═════ RECORDS SUPPLIED

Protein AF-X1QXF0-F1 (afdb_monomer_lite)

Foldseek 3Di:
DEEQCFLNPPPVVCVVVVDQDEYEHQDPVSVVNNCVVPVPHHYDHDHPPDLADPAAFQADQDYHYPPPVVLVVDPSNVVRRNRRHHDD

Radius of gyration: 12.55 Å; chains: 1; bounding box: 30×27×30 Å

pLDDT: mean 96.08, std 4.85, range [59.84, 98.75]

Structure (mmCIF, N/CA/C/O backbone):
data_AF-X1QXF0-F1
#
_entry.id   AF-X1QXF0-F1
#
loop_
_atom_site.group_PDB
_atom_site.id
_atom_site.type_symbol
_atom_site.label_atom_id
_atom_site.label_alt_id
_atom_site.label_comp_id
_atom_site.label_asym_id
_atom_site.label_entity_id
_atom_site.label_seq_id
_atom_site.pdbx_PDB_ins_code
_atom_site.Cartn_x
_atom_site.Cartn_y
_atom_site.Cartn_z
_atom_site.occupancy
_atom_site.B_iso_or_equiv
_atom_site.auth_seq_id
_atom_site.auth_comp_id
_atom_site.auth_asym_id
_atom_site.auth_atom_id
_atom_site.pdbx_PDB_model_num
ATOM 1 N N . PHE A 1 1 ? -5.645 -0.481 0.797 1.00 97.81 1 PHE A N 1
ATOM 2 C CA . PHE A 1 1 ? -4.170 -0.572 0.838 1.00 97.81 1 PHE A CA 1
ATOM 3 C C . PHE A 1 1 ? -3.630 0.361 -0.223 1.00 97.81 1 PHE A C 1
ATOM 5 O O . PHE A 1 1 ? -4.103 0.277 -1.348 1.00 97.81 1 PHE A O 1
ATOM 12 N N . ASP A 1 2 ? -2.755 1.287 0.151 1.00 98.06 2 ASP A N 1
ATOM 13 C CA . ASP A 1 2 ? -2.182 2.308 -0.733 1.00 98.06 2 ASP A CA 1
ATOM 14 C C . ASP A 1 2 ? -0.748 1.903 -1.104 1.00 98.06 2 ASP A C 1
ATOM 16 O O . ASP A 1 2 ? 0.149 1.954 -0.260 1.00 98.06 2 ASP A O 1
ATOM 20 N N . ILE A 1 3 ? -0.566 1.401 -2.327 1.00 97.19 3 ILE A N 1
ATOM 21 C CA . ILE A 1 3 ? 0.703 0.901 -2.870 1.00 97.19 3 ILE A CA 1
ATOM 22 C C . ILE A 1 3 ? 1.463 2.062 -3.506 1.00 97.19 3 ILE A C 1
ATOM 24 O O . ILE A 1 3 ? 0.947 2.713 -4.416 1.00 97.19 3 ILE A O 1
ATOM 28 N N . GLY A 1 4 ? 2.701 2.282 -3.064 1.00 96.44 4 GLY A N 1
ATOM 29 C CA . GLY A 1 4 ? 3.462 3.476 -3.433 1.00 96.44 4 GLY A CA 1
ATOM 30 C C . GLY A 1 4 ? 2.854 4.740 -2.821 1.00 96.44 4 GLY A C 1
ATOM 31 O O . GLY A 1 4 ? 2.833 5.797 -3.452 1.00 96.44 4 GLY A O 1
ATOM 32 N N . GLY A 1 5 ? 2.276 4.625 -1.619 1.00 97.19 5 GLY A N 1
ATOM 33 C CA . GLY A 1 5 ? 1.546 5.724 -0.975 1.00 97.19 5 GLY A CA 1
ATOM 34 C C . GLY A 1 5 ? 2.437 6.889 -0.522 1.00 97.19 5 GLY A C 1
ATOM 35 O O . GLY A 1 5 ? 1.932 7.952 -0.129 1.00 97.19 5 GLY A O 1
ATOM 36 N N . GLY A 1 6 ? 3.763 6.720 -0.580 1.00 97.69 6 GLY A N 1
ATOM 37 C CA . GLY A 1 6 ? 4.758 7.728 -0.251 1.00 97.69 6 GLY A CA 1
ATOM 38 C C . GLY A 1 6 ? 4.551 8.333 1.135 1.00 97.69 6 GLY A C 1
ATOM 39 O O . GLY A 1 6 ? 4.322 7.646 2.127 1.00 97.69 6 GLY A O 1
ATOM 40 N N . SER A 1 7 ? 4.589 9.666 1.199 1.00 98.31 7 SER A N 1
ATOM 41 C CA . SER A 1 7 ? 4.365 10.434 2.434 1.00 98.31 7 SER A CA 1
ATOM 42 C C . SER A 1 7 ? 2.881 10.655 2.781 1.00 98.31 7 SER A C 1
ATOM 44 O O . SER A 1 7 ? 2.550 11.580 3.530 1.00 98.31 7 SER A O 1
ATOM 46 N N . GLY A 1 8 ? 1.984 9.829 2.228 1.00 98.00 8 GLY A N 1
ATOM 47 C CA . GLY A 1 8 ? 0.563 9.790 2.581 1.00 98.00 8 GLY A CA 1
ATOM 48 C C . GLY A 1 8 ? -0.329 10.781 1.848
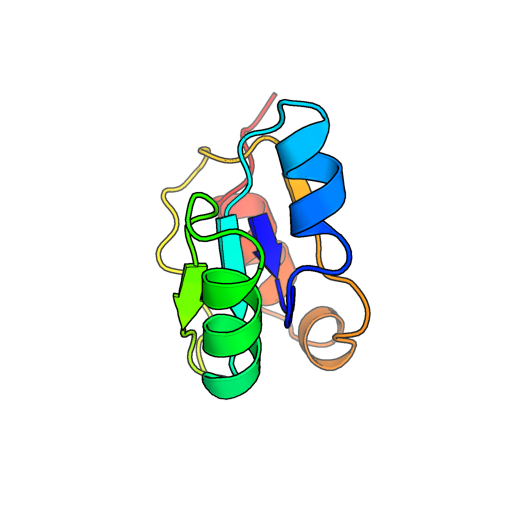 1.00 98.00 8 GLY A C 1
ATOM 49 O O . GLY A 1 8 ? -1.344 11.195 2.404 1.00 98.00 8 GLY A O 1
ATOM 50 N N . ARG A 1 9 ? 0.016 11.170 0.612 1.00 97.75 9 ARG A N 1
ATOM 51 C CA . ARG A 1 9 ? -0.782 12.128 -0.184 1.00 97.75 9 ARG A CA 1
ATOM 52 C C . ARG A 1 9 ? -2.256 11.717 -0.285 1.00 97.75 9 ARG A C 1
ATOM 54 O O . ARG A 1 9 ? -3.122 12.584 -0.259 1.00 97.75 9 ARG A O 1
ATOM 61 N N . ILE A 1 10 ? -2.515 10.415 -0.402 1.00 98.19 10 ILE A N 1
ATOM 62 C CA . ILE A 1 10 ? -3.862 9.842 -0.513 1.00 98.19 10 ILE A CA 1
ATOM 63 C C . ILE A 1 10 ? -4.294 9.195 0.806 1.00 98.19 10 ILE A C 1
ATOM 65 O O . ILE A 1 10 ? -5.419 9.408 1.256 1.00 98.19 10 ILE A O 1
ATOM 69 N N . ALA A 1 11 ? -3.388 8.474 1.471 1.00 98.44 11 ALA A N 1
ATOM 70 C CA . ALA A 1 11 ? -3.687 7.811 2.735 1.00 98.44 11 ALA A CA 1
ATOM 71 C C . ALA A 1 11 ? -4.147 8.756 3.860 1.00 98.44 11 ALA A C 1
ATOM 73 O O . ALA A 1 11 ? -5.069 8.397 4.589 1.00 98.44 11 ALA A O 1
ATOM 74 N N . ILE A 1 12 ? -3.553 9.950 4.001 1.00 98.62 12 ILE A N 1
ATOM 75 C CA . ILE A 1 12 ? -3.899 10.885 5.088 1.00 98.62 12 ILE A CA 1
ATOM 76 C C . ILE A 1 12 ? -5.333 11.419 4.943 1.00 98.62 12 ILE A C 1
ATOM 78 O O . ILE A 1 12 ? -6.088 11.310 5.910 1.00 98.62 12 ILE A O 1
ATOM 82 N N . PRO A 1 13 ? -5.759 11.966 3.785 1.00 98.44 13 PRO A N 1
ATOM 83 C CA . PRO A 1 13 ? -7.154 12.358 3.593 1.00 98.44 13 PRO A CA 1
ATOM 84 C C . PRO A 1 13 ? -8.146 11.216 3.839 1.00 98.44 13 PRO A C 1
ATOM 86 O O . PRO A 1 13 ? -9.107 11.412 4.572 1.00 98.44 13 PRO A O 1
ATOM 89 N N . LEU A 1 14 ? -7.885 10.017 3.301 1.00 98.44 14 LEU A N 1
ATOM 90 C CA . LEU A 1 14 ? -8.763 8.856 3.495 1.00 98.44 14 LEU A CA 1
ATOM 91 C C . LEU A 1 14 ? -8.870 8.447 4.968 1.00 98.44 14 LEU A C 1
ATOM 93 O O . LEU A 1 14 ? -9.959 8.151 5.451 1.00 98.44 14 LEU A O 1
ATOM 97 N N . TYR A 1 15 ? -7.751 8.447 5.693 1.00 98.62 15 TYR A N 1
ATOM 98 C CA . TYR A 1 15 ? -7.746 8.167 7.126 1.00 98.62 15 TYR A CA 1
ATOM 99 C C . TYR A 1 15 ? -8.572 9.191 7.912 1.00 98.62 15 TYR A C 1
ATOM 101 O O . TYR A 1 15 ? -9.380 8.815 8.760 1.00 98.62 15 TYR A O 1
ATOM 109 N N . ARG A 1 16 ? -8.418 10.482 7.598 1.00 98.06 16 ARG A N 1
ATOM 110 C CA . ARG A 1 16 ? -9.176 11.570 8.240 1.00 98.06 16 ARG A CA 1
ATOM 111 C C . ARG A 1 16 ? -10.672 11.526 7.936 1.00 98.06 16 ARG A C 1
ATOM 113 O O . ARG A 1 16 ? -11.451 11.999 8.754 1.00 98.06 16 ARG A O 1
ATOM 120 N N . ASP A 1 17 ? -11.056 10.926 6.815 1.00 98.44 17 ASP A N 1
ATOM 121 C CA . ASP A 1 17 ? -12.452 10.650 6.454 1.00 98.44 17 ASP A CA 1
ATOM 122 C C . ASP A 1 17 ? -13.020 9.391 7.150 1.00 98.44 17 ASP A C 1
ATOM 124 O O . ASP A 1 17 ? -14.167 9.007 6.950 1.00 98.44 17 ASP A O 1
ATOM 128 N N . GLY A 1 18 ? -12.228 8.731 8.004 1.00 98.38 18 GLY A N 1
ATOM 129 C CA . GLY A 1 18 ? -12.650 7.575 8.798 1.00 98.38 18 GLY A CA 1
ATOM 130 C C . GLY A 1 18 ? -12.369 6.219 8.148 1.00 98.38 18 GLY A C 1
ATOM 131 O O . GLY A 1 18 ? -12.750 5.181 8.699 1.00 98.38 18 GLY A O 1
ATOM 132 N N . HIS A
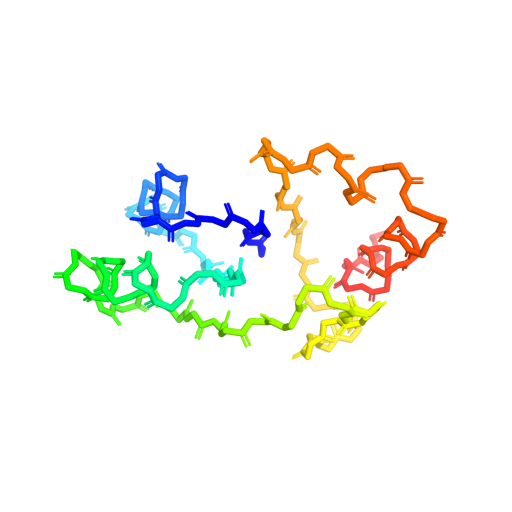 1 19 ? -11.676 6.180 7.007 1.00 98.44 19 HIS A N 1
ATOM 133 C CA . HIS A 1 19 ? -11.277 4.916 6.396 1.00 98.44 19 HIS A CA 1
ATOM 134 C C . HIS A 1 19 ? -10.066 4.296 7.097 1.00 98.44 19 HIS A C 1
ATOM 136 O O . HIS A 1 19 ? -9.106 4.958 7.491 1.00 98.44 19 HIS A O 1
ATOM 142 N N . ARG A 1 20 ? -10.058 2.963 7.178 1.00 98.12 20 ARG A N 1
ATOM 143 C CA . ARG A 1 20 ? -8.887 2.206 7.630 1.00 98.12 20 ARG A CA 1
ATOM 144 C C . ARG A 1 20 ? -7.916 2.040 6.469 1.00 98.12 20 ARG A C 1
ATOM 146 O O . ARG A 1 20 ? -8.174 1.269 5.545 1.00 98.12 20 ARG A O 1
ATOM 153 N N . VAL A 1 21 ? -6.791 2.742 6.535 1.00 98.19 21 VAL A N 1
ATOM 154 C CA . VAL A 1 21 ? -5.767 2.728 5.485 1.00 98.19 21 VAL A CA 1
ATOM 155 C C . VAL A 1 21 ? -4.494 2.061 5.995 1.00 98.19 21 VAL A C 1
ATOM 157 O O . VAL A 1 21 ? -4.120 2.203 7.151 1.00 98.19 21 VAL A O 1
ATOM 160 N N . LEU A 1 22 ? -3.838 1.322 5.107 1.00 98.50 22 LEU A N 1
ATOM 161 C CA . LEU A 1 22 ? -2.500 0.768 5.277 1.00 98.50 22 LEU A CA 1
ATOM 162 C C . LEU A 1 22 ? -1.686 1.204 4.062 1.00 98.50 22 LEU A C 1
ATOM 164 O O . LEU A 1 22 ? -2.191 1.077 2.941 1.00 98.50 22 LEU A O 1
ATOM 168 N N . VAL A 1 23 ? -0.467 1.687 4.284 1.00 98.62 23 VAL A N 1
ATOM 169 C CA . VAL A 1 23 ? 0.443 2.147 3.222 1.00 98.62 23 VAL A CA 1
ATOM 170 C C . VAL A 1 23 ? 1.564 1.132 3.005 1.00 98.62 23 VAL A C 1
ATOM 172 O O . VAL A 1 23 ? 2.155 0.652 3.971 1.00 98.62 23 VAL A O 1
ATOM 175 N N . GLY A 1 24 ? 1.862 0.808 1.749 1.00 98.00 24 GLY A N 1
ATOM 176 C CA . GLY A 1 24 ? 3.063 0.078 1.341 1.00 98.00 24 GLY A CA 1
ATOM 177 C C . GLY A 1 24 ? 3.957 0.980 
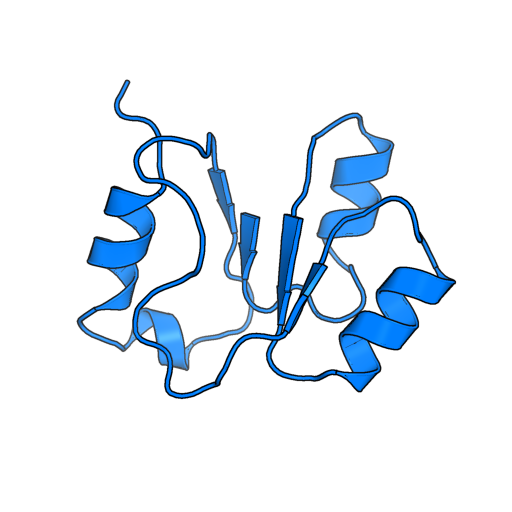0.495 1.00 98.00 24 GLY A C 1
ATOM 178 O O . GLY A 1 24 ? 3.466 1.609 -0.438 1.00 98.00 24 GLY A O 1
ATOM 179 N N . GLU A 1 25 ? 5.248 1.055 0.808 1.00 97.69 25 GLU A N 1
ATOM 180 C CA . GLU A 1 25 ? 6.197 1.952 0.130 1.00 97.69 25 GLU A CA 1
ATOM 181 C C . GLU A 1 25 ? 7.611 1.352 0.131 1.00 97.69 25 GLU A C 1
ATOM 183 O O . GLU A 1 25 ? 7.967 0.654 1.081 1.00 97.69 25 GLU A O 1
ATOM 188 N N . ILE A 1 26 ? 8.399 1.600 -0.919 1.00 96.88 26 ILE A N 1
ATOM 189 C CA . ILE A 1 26 ? 9.804 1.162 -1.024 1.00 96.88 26 ILE A CA 1
ATOM 190 C C . ILE A 1 26 ? 10.767 2.183 -0.402 1.00 96.88 26 ILE A C 1
ATOM 192 O O . ILE A 1 26 ? 11.849 1.822 0.057 1.00 96.88 26 ILE A O 1
ATOM 196 N N . ASP A 1 27 ? 10.379 3.461 -0.367 1.00 97.56 27 ASP A N 1
ATOM 197 C CA . ASP A 1 27 ? 11.172 4.538 0.223 1.00 97.56 27 ASP A CA 1
ATOM 198 C C . ASP A 1 27 ? 10.898 4.701 1.731 1.00 97.56 27 ASP A C 1
ATOM 200 O O . ASP A 1 27 ? 9.891 5.265 2.175 1.00 97.56 27 ASP A O 1
ATOM 204 N N . ALA A 1 28 ? 11.856 4.262 2.548 1.00 98.25 28 ALA A N 1
ATOM 205 C CA . ALA A 1 28 ? 11.801 4.398 4.001 1.00 98.25 28 ALA A CA 1
ATOM 206 C C . ALA A 1 28 ? 11.734 5.862 4.480 1.00 98.25 28 ALA A C 1
ATOM 208 O O . ALA A 1 28 ? 11.149 6.136 5.535 1.00 98.25 28 ALA A O 1
ATOM 209 N N . LEU A 1 29 ? 12.306 6.815 3.734 1.00 98.50 29 LEU A N 1
ATOM 210 C CA . LEU A 1 29 ? 12.229 8.232 4.090 1.00 98.50 29 LEU A CA 1
ATOM 211 C C . LEU A 1 29 ? 10.797 8.749 3.934 1.00 98.50 29 LEU A C 1
ATOM 213 O O . LEU A 1 29 ? 10.299 9.443 4.824 1.00 98.50 29 LEU A O 1
ATOM 217 N N . ALA A 1 30 ? 10.112 8.374 2.854 1.00 98.50 30 ALA A N 1
ATOM 218 C CA . ALA A 1 30 ? 8.713 8.724 2.644 1.00 98.50 30 ALA A CA 1
ATOM 219 C C . ALA A 1 30 ? 7.817 8.193 3.777 1.00 98.50 30 ALA A C 1
ATOM 221 O O . ALA A 1 30 ? 6.995 8.948 4.307 1.00 98.50 30 ALA A O 1
ATOM 222 N N . LEU A 1 31 ? 8.044 6.954 4.231 1.00 98.50 31 LEU A N 1
ATOM 223 C CA . LEU A 1 31 ? 7.333 6.381 5.381 1.00 98.50 31 LEU A CA 1
ATOM 224 C C . LEU A 1 31 ? 7.632 7.106 6.694 1.00 98.50 31 LEU A C 1
ATOM 226 O O . LEU A 1 31 ? 6.727 7.332 7.497 1.00 98.50 31 LEU A O 1
ATOM 230 N N . LYS A 1 32 ? 8.878 7.534 6.911 1.00 98.69 32 LYS A N 1
ATOM 231 C CA . LYS A 1 32 ? 9.230 8.355 8.076 1.00 98.69 32 LYS A CA 1
ATOM 232 C C . LYS A 1 32 ? 8.487 9.694 8.065 1.00 98.69 32 LYS A C 1
ATOM 234 O O . LYS A 1 32 ? 8.017 10.139 9.112 1.00 98.69 32 LYS A O 1
ATOM 239 N N . ILE A 1 33 ? 8.354 10.327 6.897 1.00 98.75 33 ILE A N 1
ATOM 240 C CA . ILE A 1 33 ? 7.584 11.570 6.738 1.00 98.75 33 ILE A CA 1
ATOM 241 C C . ILE A 1 33 ? 6.096 11.316 7.003 1.00 98.75 33 ILE A C 1
ATOM 243 O O . ILE A 1 33 ? 5.477 12.108 7.713 1.00 98.75 33 ILE A O 1
ATOM 247 N N . LEU A 1 34 ? 5.530 10.223 6.478 1.00 98.69 34 LEU A N 1
ATOM 248 C CA . LEU A 1 34 ? 4.154 9.812 6.776 1.00 98.69 34 LEU A CA 1
ATOM 249 C C . LEU A 1 34 ? 3.949 9.664 8.286 1.00 98.69 34 LEU A C 1
ATOM 251 O O . LEU A 1 34 ? 3.069 10.314 8.840 1.00 98.69 34 LEU A O 1
ATOM 255 N N . HIS A 1 35 ? 4.802 8.887 8.955 1.00 98.56 35 HIS A N 1
ATOM 256 C CA . HIS A 1 35 ? 4.698 8.649 10.393 1.00 98.56 35 HIS A CA 1
ATOM 257 C C . HIS A 1 35 ? 4.785 9.944 11.212 1.00 98.56 35 HIS A C 1
ATOM 259 O O . HIS A 1 35 ? 4.079 10.097 12.204 1.00 98.56 35 HIS A O 1
ATOM 265 N N . HIS A 1 36 ? 5.613 10.905 10.792 1.00 98.44 36 HIS A N 1
ATOM 266 C CA . HIS A 1 36 ? 5.687 12.207 11.454 1.00 98.44 36 HIS A CA 1
ATOM 267 C C . HIS A 1 36 ? 4.419 13.055 11.260 1.00 98.44 36 HIS A C 1
ATOM 269 O O . HIS A 1 36 ? 4.046 13.808 12.156 1.00 98.44 36 HIS A O 1
ATOM 275 N N . ARG A 1 37 ? 3.759 12.951 10.098 1.00 98.25 37 ARG A N 1
ATOM 276 C CA . ARG A 1 37 ? 2.536 13.707 9.776 1.00 98.25 37 ARG A CA 1
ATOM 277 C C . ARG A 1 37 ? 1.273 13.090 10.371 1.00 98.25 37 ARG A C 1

══════════

◆ **EXERCISE**
From the listing above, please give again the lines that begin with the line holding "ATOM 122 C C" and go on through the line holding "ATOM 179 N N", exactly, both ends included, minus any picture.

◆ **EXPECTED ANSWER**
ATOM 122 C C . ASP A 1 17 ? -13.020 9.391 7.150 1.00 98.44 17 ASP A C 1
ATOM 124 O O . ASP A 1 17 ? -14.167 9.007 6.950 1.00 98.44 17 ASP A O 1
ATOM 128 N N . GLY A 1 18 ? -12.228 8.731 8.004 1.00 98.38 18 GLY A N 1
ATOM 129 C CA . GLY A 1 18 ? -12.650 7.575 8.798 1.00 98.38 18 GLY A CA 1
ATOM 130 C C . GLY A 1 18 ? -12.369 6.219 8.148 1.00 98.38 18 GLY A C 1
ATOM 131 O O . GLY A 1 18 ? -12.750 5.181 8.699 1.00 98.38 18 GLY A O 1
ATOM 132 N N . HIS A
 1 19 ? -11.676 6.180 7.007 1.00 98.44 19 HIS A N 1
ATOM 133 C CA . HIS A 1 19 ? -11.277 4.916 6.396 1.00 98.44 19 HIS A CA 1
ATOM 134 C C . HIS A 1 19 ? -10.066 4.296 7.097 1.00 98.44 19 HIS A C 1
ATOM 136 O O . HIS A 1 19 ? -9.106 4.958 7.491 1.00 98.44 19 HIS A O 1
ATOM 142 N N . ARG A 1 20 ? -10.058 2.963 7.178 1.00 98.12 20 ARG A N 1
ATOM 143 C CA . ARG A 1 20 ? -8.887 2.206 7.630 1.00 98.12 20 ARG A CA 1
ATOM 144 C C . ARG A 1 20 ? -7.916 2.040 6.469 1.00 98.12 20 ARG A C 1
ATOM 146 O O . ARG A 1 20 ? -8.174 1.269 5.545 1.00 98.12 20 ARG A O 1
ATOM 153 N N . VAL A 1 21 ? -6.791 2.742 6.535 1.00 98.19 21 VAL A N 1
ATOM 154 C CA . VAL A 1 21 ? -5.767 2.728 5.485 1.00 98.19 21 VAL A CA 1
ATOM 155 C C . VAL A 1 21 ? -4.494 2.061 5.995 1.00 98.19 21 VAL A C 1
ATOM 157 O O . VAL A 1 21 ? -4.120 2.203 7.151 1.00 98.19 21 VAL A O 1
ATOM 160 N N . LEU A 1 22 ? -3.838 1.322 5.107 1.00 98.50 22 LEU A N 1
ATOM 161 C CA . LEU A 1 22 ? -2.500 0.768 5.277 1.00 98.50 22 LEU A CA 1
ATOM 162 C C . LEU A 1 22 ? -1.686 1.204 4.062 1.00 98.50 22 LEU A C 1
ATOM 164 O O . LEU A 1 22 ? -2.191 1.077 2.941 1.00 98.50 22 LEU A O 1
ATOM 168 N N . VAL A 1 23 ? -0.467 1.687 4.284 1.00 98.62 23 VAL A N 1
ATOM 169 C CA . VAL A 1 23 ? 0.443 2.147 3.222 1.00 98.62 23 VAL A CA 1
ATOM 170 C C . VAL A 1 23 ? 1.564 1.132 3.005 1.00 98.62 23 VAL A C 1
ATOM 172 O O . VAL A 1 23 ? 2.155 0.652 3.971 1.00 98.62 23 VAL A O 1
ATOM 175 N N . GLY A 1 24 ? 1.862 0.808 1.749 1.00 98.00 24 GLY A N 1
ATOM 176 C CA . GLY A 1 24 ? 3.063 0.078 1.341 1.00 98.00 24 GLY A CA 1
ATOM 177 C C . GLY A 1 24 ? 3.957 0.980 
0.495 1.00 98.00 24 GLY A C 1
ATOM 178 O O . GLY A 1 24 ? 3.466 1.609 -0.438 1.00 98.00 24 GLY A O 1
ATOM 179 N N . GLU A 1 25 ? 5.248 1.055 0.808 1.00 97.69 25 GLU A N 1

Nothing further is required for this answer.